The aid is sent onboard two liberty ships that were given by the Greek shipping family of Livanos.

Kyriakides returns to Greece one month after his victory as a national hero Nearly 600,000 Greeks wait for him and line the streets from the airport to the House of Parliament.

Petros Linardos, the respected newspaper reporter and historian, said, that in the dark, bleak years of the war, the achievement of Kyriakides was the only news of hope for Greece at the time. He said that in 1946 “Kyriakides was Greece”

In 1947, with the civil war still raging and Greece’s economy in ruins, he returned to Boston to ask for more help but this time for a special cause.
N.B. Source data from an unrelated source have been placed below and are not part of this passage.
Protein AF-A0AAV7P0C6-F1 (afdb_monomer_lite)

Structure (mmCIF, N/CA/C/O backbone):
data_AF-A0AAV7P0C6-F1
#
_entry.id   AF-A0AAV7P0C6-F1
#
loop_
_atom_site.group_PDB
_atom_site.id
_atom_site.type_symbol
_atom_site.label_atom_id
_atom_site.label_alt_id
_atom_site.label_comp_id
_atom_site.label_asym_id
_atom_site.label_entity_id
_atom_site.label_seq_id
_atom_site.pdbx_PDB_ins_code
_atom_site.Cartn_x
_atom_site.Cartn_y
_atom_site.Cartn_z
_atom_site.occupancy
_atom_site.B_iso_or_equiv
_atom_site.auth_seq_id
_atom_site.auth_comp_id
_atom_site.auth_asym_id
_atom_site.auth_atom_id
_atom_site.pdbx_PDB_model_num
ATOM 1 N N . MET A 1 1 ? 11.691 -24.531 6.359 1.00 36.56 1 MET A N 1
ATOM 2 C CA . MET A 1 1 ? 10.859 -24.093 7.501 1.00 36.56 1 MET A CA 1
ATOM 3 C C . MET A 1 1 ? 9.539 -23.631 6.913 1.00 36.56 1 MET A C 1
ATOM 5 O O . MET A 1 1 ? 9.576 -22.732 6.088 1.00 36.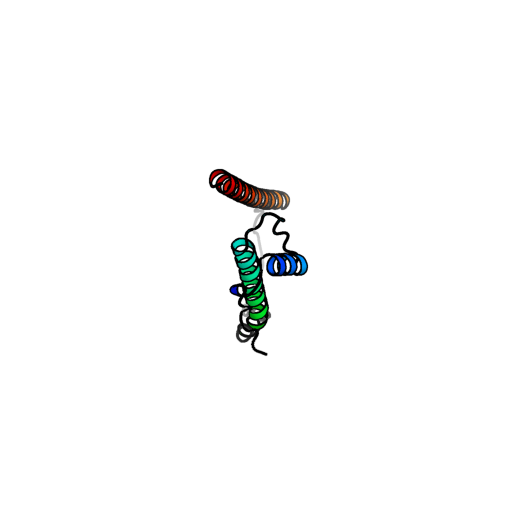56 1 MET A O 1
ATOM 9 N N . GLU A 1 2 ? 8.415 -24.273 7.241 1.00 42.72 2 GLU A N 1
ATOM 10 C CA . GLU A 1 2 ? 7.092 -23.793 6.814 1.00 42.72 2 GLU A CA 1
ATOM 11 C C . GLU A 1 2 ? 6.793 -22.468 7.522 1.00 42.72 2 GLU A C 1
ATOM 13 O O . GLU A 1 2 ? 6.677 -22.422 8.747 1.00 42.72 2 GLU A O 1
ATOM 18 N N . VAL A 1 3 ? 6.682 -21.380 6.761 1.00 49.81 3 VAL A N 1
ATOM 19 C CA . VAL A 1 3 ? 6.156 -20.106 7.262 1.00 49.81 3 VAL A CA 1
ATOM 20 C C . VAL A 1 3 ? 4.635 -20.250 7.315 1.00 49.81 3 VAL A C 1
ATOM 22 O O . VAL A 1 3 ? 3.922 -19.895 6.376 1.00 49.81 3 VAL A O 1
ATOM 25 N N . GLY A 1 4 ? 4.145 -20.880 8.385 1.00 55.25 4 GLY A N 1
ATOM 26 C CA . GLY A 1 4 ? 2.715 -21.007 8.655 1.00 55.25 4 GLY A CA 1
ATOM 27 C C . GLY A 1 4 ? 2.074 -19.624 8.744 1.00 55.25 4 GLY A C 1
ATOM 28 O O . GLY A 1 4 ? 2.615 -18.737 9.402 1.00 55.25 4 GLY A O 1
ATOM 29 N N . ALA A 1 5 ? 0.946 -19.437 8.056 1.00 60.12 5 ALA A N 1
ATOM 30 C CA . ALA A 1 5 ? 0.173 -18.200 8.101 1.00 60.12 5 ALA A CA 1
ATOM 31 C C . ALA A 1 5 ? -0.095 -17.800 9.559 1.00 60.12 5 ALA A C 1
ATOM 33 O O . ALA A 1 5 ? -0.577 -18.615 10.355 1.00 60.12 5 ALA A O 1
ATOM 34 N N . CYS A 1 6 ? 0.249 -16.566 9.919 1.00 67.50 6 CYS A N 1
ATOM 35 C CA . CYS A 1 6 ? 0.121 -16.109 11.288 1.00 67.50 6 CYS A CA 1
ATOM 36 C C . CYS A 1 6 ? -1.365 -15.859 11.570 1.00 67.50 6 CYS A C 1
ATOM 38 O O . CYS A 1 6 ? -2.009 -15.030 10.929 1.00 67.50 6 CYS A O 1
ATOM 40 N N . ASN A 1 7 ? -1.956 -16.618 12.496 1.00 80.50 7 ASN A N 1
ATOM 41 C CA . ASN A 1 7 ? -3.366 -16.444 12.821 1.00 80.50 7 ASN A CA 1
ATOM 42 C C . ASN A 1 7 ? -3.544 -15.229 13.743 1.00 80.50 7 ASN A C 1
ATOM 44 O O . ASN A 1 7 ? -3.374 -15.319 14.959 1.00 80.50 7 ASN A O 1
ATOM 48 N N . PHE A 1 8 ? -3.893 -14.082 13.162 1.00 85.94 8 PHE A N 1
ATOM 49 C CA . PHE A 1 8 ? -4.052 -12.824 13.891 1.00 85.94 8 PHE A CA 1
ATOM 50 C C . PHE A 1 8 ? -5.298 -12.765 14.793 1.00 85.94 8 PHE A C 1
ATOM 52 O O . PHE A 1 8 ? -5.461 -11.807 15.554 1.00 85.94 8 PHE A O 1
ATOM 59 N N . ASP A 1 9 ? -6.182 -13.766 14.758 1.00 86.25 9 ASP A N 1
ATOM 60 C CA . ASP A 1 9 ? -7.397 -13.794 15.584 1.00 86.25 9 ASP A CA 1
ATOM 61 C C . ASP A 1 9 ? -7.119 -13.953 17.075 1.00 86.25 9 ASP A C 1
ATOM 63 O O . ASP A 1 9 ? -7.846 -13.390 17.904 1.00 86.25 9 ASP A O 1
ATOM 67 N N . THR A 1 10 ? -6.029 -14.639 17.422 1.00 88.25 10 THR A N 1
ATOM 68 C CA . THR A 1 10 ? -5.632 -14.888 18.813 1.00 88.25 10 THR A CA 1
ATOM 69 C C . THR A 1 10 ? -5.025 -13.668 19.497 1.00 88.25 10 THR A C 1
ATOM 71 O O . THR A 1 10 ? -4.941 -13.642 20.721 1.00 88.25 10 THR A O 1
ATOM 74 N N . PHE A 1 11 ? -4.619 -12.652 18.735 1.00 90.00 11 PHE A N 1
ATOM 75 C CA . PHE A 1 11 ? -3.975 -11.461 19.273 1.00 90.00 11 PHE A CA 1
ATOM 76 C C . PHE A 1 11 ? -5.007 -10.434 19.748 1.00 90.00 11 PHE A C 1
ATOM 78 O O . PHE A 1 11 ? -6.085 -10.240 19.172 1.00 90.00 11 PHE A O 1
ATOM 85 N N . SER A 1 12 ? -4.670 -9.735 20.822 1.00 93.75 12 SER A N 1
ATOM 86 C CA . SER A 1 12 ? -5.384 -8.547 21.267 1.00 93.75 12 SER A CA 1
ATOM 87 C C . SER A 1 12 ? -5.122 -7.372 20.322 1.00 93.75 12 SER A C 1
ATOM 89 O O . SER A 1 12 ? -4.118 -7.304 19.615 1.00 93.75 12 SER A O 1
ATOM 91 N N . ARG A 1 13 ? -6.014 -6.377 20.351 1.00 93.00 13 ARG A N 1
ATOM 92 C CA . ARG A 1 13 ? -5.851 -5.139 19.575 1.00 93.00 13 ARG A CA 1
ATOM 93 C C . ARG A 1 13 ? -4.514 -4.439 19.864 1.00 93.00 13 ARG A C 1
ATOM 95 O O . ARG A 1 13 ? -3.904 -3.896 18.951 1.00 93.00 13 ARG A O 1
ATOM 102 N N . ALA A 1 14 ? -4.065 -4.447 21.120 1.00 92.19 14 ALA A N 1
ATOM 103 C CA . ALA A 1 14 ? -2.809 -3.814 21.518 1.00 92.19 14 ALA A CA 1
ATOM 104 C C . ALA A 1 14 ? -1.588 -4.542 20.935 1.00 92.19 14 ALA A C 1
ATOM 106 O O . ALA A 1 14 ? -0.659 -3.892 20.460 1.00 92.19 14 ALA A O 1
ATOM 107 N N . GLU A 1 15 ? -1.609 -5.877 20.924 1.00 93.38 15 GLU A N 1
ATOM 108 C CA . GLU A 1 15 ? -0.548 -6.686 20.318 1.00 93.38 15 GLU A CA 1
ATOM 109 C C . GLU A 1 15 ? -0.489 -6.483 18.802 1.00 93.38 15 GLU A C 1
ATOM 111 O O . GLU A 1 15 ? 0.595 -6.267 18.266 1.00 93.38 15 GLU A O 1
ATOM 116 N N . LEU A 1 16 ? -1.642 -6.451 18.125 1.00 93.06 16 LEU A N 1
ATOM 117 C CA . LEU A 1 16 ? -1.718 -6.174 16.686 1.00 93.06 16 LEU A CA 1
ATOM 118 C C . LEU A 1 16 ? -1.228 -4.764 16.341 1.00 93.06 16 LEU A C 1
ATOM 120 O O . LEU A 1 16 ? -0.492 -4.586 15.375 1.00 93.06 16 LEU A O 1
ATOM 124 N N . LEU A 1 17 ? -1.571 -3.761 17.154 1.00 93.00 17 LEU A N 1
ATOM 125 C CA . LEU A 1 17 ? -1.088 -2.392 16.967 1.00 93.00 17 LEU A CA 1
ATOM 126 C C . LEU A 1 17 ? 0.434 -2.310 17.145 1.00 93.00 17 LEU A C 1
ATOM 128 O O . LEU A 1 17 ? 1.112 -1.607 16.399 1.00 93.00 17 LEU A O 1
ATOM 132 N N . ASN A 1 18 ? 0.983 -3.034 18.122 1.00 92.75 18 ASN A N 1
ATOM 133 C CA . ASN A 1 18 ? 2.425 -3.094 18.338 1.00 92.75 18 ASN A CA 1
ATOM 134 C C . ASN A 1 18 ? 3.138 -3.805 17.176 1.00 92.75 18 ASN A C 1
ATOM 136 O O . ASN A 1 18 ? 4.158 -3.319 16.697 1.00 92.75 18 ASN A O 1
ATOM 140 N N . LEU A 1 19 ? 2.571 -4.906 16.676 1.00 92.00 19 LEU A N 1
ATOM 141 C CA . LEU A 1 19 ? 3.061 -5.609 15.487 1.00 92.00 19 LEU A CA 1
ATOM 142 C C . LEU A 1 19 ? 3.049 -4.703 14.250 1.00 92.00 19 LEU A C 1
ATOM 144 O O . LEU A 1 19 ? 4.055 -4.634 13.548 1.00 92.00 19 LEU A O 1
ATOM 148 N N . CYS A 1 20 ? 1.966 -3.952 14.026 1.00 92.19 20 CYS A N 1
ATOM 149 C CA . CYS A 1 20 ? 1.887 -2.956 12.954 1.00 92.19 20 CYS A CA 1
ATOM 150 C C . CYS A 1 20 ? 3.034 -1.946 13.063 1.00 92.19 20 CYS A C 1
ATOM 152 O O . CYS A 1 20 ? 3.793 -1.773 12.112 1.00 92.19 20 CYS A O 1
ATOM 154 N N . LYS A 1 21 ? 3.240 -1.364 14.252 1.00 91.88 21 LYS A N 1
ATOM 155 C CA . LYS A 1 21 ? 4.333 -0.410 14.503 1.00 91.88 21 LYS A CA 1
ATOM 156 C C . LYS A 1 21 ? 5.714 -1.017 14.249 1.00 91.88 21 LYS A C 1
ATOM 158 O O . LYS A 1 21 ? 6.547 -0.377 13.616 1.00 91.88 21 LYS A O 1
ATOM 163 N N . GLN A 1 22 ? 5.956 -2.252 14.694 1.00 91.38 22 GLN A N 1
ATOM 164 C CA . GLN A 1 22 ? 7.222 -2.961 14.453 1.00 91.38 22 GLN A CA 1
ATOM 165 C C . GLN A 1 22 ? 7.480 -3.214 12.965 1.00 91.38 22 GLN A C 1
ATOM 167 O O . GLN A 1 22 ? 8.626 -3.192 12.526 1.00 91.38 22 GLN A O 1
ATOM 172 N N . LYS A 1 23 ? 6.416 -3.433 12.188 1.00 89.44 23 LYS A N 1
ATOM 173 C CA . LYS A 1 23 ? 6.462 -3.612 10.734 1.00 89.44 23 LYS A CA 1
ATOM 174 C C . LYS A 1 23 ? 6.449 -2.286 9.956 1.00 89.44 23 LYS A C 1
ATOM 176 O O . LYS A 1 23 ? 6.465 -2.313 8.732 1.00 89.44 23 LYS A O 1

He collected 50,000 dollars and athletic clothes and equipment and brought them back to Greece so that the Greek national team could train and participate in the 1948 Olympic games in London.

He also ran in the Boston Marathon that year at the age of 37 and finished 10th among more than 1000 participants many from countries outside the USA.

He retired after the London Olympics in 1948 where he finished 18th.

After he retired, he was elected as a member of the Greek Amateur Athletic Association where he remained active until he died, serving with a passion for Greek amateur sports and sports for the young people.

In 1956 he built with donations from his many admirers, an athletic stadium and formed the athletic club of Filothei, in the north suburb of Athens.  He is the first man in Greece to start organized training programs for the young people of the area. The stadium today is named after him.

Kyriakides dedicated all his life to serving his country and its ordinary people, especially the people in need.

He died in 1987 at the age of 77, the same number that we wore when he won in Boston.

In 2002 with the publication of the book about his life in the US, named “RUNNING WITH PHEIDIPIDES” , a permanent exhibit was opened at the New England Sports Museum, in Boston, with the very powerful title “STYLIANOS KYRIAKIDES RUNNING FOR THE HUMAN RACE”.

His statue, named THE SPIRIT OF MARATHON was unveiled in Marathon City in 2004 and a similar statue was unveiled near the start of the Boston Marathon in 2006, 60 years after he won the race.

These two marathons happened to be the two oldest and the two most difficult marathon courses today.

In 2004 the American TV channel NBC produced a documentary for the ATHENS OLYMPICS, called “STYLIANOS KYRIAKIDES, THE JOURNEY OF A WORRIER”. It won the EMMY award in 2004 as the best sports documentary of the year.

A movie is currently being produced in Hollywood about the life and achievements of this great athlete and human being and hopefully you can all see it in the big screen soon.